THE PROBLEM:
Note each line in the data holding the string "cerevisiae" and report it.

----- RECORDS FOR THE EXERCISE -----

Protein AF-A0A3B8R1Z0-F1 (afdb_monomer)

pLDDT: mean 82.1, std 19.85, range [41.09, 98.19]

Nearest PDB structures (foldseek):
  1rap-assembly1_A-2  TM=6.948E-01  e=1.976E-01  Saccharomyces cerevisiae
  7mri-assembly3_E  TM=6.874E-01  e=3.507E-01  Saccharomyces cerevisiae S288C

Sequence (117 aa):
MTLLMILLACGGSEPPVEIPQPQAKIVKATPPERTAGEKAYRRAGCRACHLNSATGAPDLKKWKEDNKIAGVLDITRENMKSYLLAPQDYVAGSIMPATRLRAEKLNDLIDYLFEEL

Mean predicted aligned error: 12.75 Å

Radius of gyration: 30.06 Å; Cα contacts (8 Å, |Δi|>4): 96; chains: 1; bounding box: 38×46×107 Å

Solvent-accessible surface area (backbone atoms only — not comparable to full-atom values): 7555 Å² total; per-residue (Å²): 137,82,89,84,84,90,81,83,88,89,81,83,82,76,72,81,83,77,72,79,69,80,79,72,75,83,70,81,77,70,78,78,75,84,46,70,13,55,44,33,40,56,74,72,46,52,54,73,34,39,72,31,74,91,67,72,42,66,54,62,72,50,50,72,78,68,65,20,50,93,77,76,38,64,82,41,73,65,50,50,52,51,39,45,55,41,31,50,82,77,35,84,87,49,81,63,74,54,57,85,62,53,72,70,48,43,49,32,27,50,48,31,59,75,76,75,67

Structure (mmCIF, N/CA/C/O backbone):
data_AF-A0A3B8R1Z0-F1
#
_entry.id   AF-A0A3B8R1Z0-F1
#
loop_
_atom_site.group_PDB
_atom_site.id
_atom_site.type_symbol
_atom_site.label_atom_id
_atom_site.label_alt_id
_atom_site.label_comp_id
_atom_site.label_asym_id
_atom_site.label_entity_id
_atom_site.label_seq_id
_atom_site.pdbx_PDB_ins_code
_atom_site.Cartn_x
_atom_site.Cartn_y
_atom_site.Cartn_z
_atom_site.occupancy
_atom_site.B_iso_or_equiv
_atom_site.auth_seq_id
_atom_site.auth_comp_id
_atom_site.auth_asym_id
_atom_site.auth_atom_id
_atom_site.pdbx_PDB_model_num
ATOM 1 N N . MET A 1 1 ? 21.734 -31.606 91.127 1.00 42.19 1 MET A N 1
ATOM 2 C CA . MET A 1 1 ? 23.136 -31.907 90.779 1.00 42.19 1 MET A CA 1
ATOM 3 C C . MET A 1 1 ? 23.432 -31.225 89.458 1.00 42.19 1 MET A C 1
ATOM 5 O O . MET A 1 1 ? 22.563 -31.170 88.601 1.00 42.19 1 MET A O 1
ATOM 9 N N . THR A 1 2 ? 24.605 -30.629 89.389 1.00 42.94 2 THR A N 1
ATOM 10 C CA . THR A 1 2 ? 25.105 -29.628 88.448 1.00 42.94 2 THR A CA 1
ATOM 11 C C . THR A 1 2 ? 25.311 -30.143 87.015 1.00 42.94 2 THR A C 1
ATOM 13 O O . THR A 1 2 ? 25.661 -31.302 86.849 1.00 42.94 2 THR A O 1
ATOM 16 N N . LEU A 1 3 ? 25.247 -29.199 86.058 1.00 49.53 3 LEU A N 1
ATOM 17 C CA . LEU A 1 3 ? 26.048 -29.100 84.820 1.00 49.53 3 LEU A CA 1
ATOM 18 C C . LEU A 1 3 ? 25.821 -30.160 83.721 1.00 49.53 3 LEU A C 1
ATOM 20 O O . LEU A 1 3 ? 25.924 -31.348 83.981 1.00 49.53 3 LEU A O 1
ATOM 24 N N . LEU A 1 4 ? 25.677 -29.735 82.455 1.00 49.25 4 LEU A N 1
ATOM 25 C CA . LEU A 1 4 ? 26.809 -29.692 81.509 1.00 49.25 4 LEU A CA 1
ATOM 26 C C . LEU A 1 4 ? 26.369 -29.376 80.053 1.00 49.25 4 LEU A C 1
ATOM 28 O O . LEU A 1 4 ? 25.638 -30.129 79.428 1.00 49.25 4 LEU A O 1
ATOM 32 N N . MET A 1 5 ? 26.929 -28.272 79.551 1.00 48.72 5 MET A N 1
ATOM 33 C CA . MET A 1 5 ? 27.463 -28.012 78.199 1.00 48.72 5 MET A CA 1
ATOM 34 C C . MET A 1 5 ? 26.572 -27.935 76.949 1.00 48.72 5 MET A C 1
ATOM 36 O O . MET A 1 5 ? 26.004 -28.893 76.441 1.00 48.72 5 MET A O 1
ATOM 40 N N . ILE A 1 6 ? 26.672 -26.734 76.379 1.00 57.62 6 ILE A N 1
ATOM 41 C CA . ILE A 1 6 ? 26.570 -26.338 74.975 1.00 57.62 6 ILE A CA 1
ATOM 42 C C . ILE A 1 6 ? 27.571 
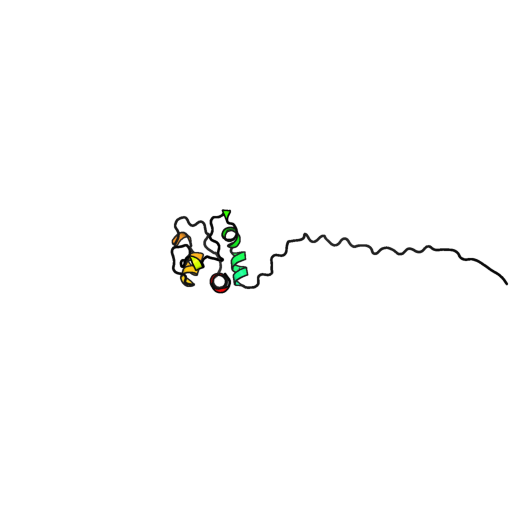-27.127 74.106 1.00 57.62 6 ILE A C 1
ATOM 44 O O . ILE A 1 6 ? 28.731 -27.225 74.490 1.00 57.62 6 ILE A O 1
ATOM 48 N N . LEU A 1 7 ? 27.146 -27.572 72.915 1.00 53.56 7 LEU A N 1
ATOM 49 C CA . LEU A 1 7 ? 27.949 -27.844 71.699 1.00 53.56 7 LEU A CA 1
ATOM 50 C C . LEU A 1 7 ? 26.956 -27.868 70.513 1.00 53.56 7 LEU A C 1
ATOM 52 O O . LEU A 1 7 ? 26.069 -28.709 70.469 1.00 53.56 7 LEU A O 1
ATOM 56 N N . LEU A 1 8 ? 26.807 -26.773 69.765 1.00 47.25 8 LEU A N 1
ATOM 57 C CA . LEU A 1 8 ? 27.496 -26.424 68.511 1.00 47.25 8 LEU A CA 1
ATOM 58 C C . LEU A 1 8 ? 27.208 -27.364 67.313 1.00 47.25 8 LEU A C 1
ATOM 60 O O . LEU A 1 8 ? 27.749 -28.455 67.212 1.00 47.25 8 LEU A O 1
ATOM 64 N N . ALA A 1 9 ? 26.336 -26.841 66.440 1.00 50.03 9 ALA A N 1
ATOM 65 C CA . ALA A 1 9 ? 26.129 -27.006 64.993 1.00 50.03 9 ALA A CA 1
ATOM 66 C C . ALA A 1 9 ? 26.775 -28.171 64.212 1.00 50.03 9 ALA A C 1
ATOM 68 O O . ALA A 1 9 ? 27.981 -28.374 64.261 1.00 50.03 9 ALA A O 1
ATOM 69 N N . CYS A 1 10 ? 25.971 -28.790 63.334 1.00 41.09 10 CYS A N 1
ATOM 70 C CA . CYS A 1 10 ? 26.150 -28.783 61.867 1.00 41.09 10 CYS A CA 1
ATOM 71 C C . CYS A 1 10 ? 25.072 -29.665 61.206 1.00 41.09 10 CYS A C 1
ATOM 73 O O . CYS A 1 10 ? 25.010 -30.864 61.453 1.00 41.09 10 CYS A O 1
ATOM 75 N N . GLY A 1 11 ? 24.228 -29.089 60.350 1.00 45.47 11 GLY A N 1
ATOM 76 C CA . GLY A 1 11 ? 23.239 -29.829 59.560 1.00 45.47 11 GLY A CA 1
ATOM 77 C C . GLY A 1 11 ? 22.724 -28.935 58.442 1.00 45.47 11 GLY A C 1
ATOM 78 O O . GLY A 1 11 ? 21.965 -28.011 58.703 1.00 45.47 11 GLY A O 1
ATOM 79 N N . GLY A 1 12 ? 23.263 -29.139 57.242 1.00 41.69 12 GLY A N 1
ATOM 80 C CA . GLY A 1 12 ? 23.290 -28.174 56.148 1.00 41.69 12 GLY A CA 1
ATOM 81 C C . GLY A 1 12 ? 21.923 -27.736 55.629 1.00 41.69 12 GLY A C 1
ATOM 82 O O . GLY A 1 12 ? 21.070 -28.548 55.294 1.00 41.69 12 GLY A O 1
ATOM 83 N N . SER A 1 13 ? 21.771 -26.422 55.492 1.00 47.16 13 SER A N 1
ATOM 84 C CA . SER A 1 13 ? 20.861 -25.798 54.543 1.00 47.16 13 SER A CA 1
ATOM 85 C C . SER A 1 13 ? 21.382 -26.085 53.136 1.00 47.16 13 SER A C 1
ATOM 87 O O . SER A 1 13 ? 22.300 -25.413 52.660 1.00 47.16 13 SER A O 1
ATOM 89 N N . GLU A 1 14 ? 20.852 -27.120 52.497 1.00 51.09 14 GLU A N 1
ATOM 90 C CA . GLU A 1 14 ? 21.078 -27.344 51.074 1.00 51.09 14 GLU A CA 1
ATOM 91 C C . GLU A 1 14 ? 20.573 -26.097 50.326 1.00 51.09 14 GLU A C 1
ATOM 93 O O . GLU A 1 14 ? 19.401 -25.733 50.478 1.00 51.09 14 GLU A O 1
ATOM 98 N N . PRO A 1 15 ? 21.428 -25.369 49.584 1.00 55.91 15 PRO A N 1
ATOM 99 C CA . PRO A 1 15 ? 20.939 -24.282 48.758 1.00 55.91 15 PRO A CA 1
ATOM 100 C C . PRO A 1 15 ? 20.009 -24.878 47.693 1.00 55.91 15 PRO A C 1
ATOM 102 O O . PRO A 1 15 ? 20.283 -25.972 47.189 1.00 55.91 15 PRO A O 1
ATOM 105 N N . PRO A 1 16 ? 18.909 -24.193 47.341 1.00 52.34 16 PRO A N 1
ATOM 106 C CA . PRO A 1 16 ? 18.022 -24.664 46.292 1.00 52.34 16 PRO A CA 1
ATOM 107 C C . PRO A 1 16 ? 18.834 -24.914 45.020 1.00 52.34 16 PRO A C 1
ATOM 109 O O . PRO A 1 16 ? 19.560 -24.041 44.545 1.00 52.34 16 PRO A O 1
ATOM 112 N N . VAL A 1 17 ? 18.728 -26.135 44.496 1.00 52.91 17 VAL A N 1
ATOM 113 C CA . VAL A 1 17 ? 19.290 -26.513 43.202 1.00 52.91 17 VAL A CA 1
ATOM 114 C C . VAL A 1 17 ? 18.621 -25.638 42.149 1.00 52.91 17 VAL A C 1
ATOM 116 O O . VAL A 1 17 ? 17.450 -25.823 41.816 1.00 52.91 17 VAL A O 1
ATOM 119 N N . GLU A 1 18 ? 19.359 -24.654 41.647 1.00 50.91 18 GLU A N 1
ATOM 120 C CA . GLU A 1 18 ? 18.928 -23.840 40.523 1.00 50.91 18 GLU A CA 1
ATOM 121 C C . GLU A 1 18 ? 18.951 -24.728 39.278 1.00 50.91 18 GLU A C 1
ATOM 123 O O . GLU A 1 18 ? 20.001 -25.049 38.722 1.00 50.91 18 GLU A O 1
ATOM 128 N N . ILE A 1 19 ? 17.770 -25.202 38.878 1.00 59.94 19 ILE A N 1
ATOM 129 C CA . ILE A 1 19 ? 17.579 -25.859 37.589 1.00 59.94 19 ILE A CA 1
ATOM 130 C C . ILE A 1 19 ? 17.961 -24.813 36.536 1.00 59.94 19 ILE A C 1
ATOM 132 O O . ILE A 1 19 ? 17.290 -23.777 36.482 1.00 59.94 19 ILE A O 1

-----

EXPECTED OUTPUT:
  1rap-assembly1_A-2  TM=6.948E-01  e=1.976E-01  Saccharomyces cerevisiae
  7mri-assembly3_E  TM=6.874E-01  e=3.507E-01  Saccharomyces cerevisiae S288C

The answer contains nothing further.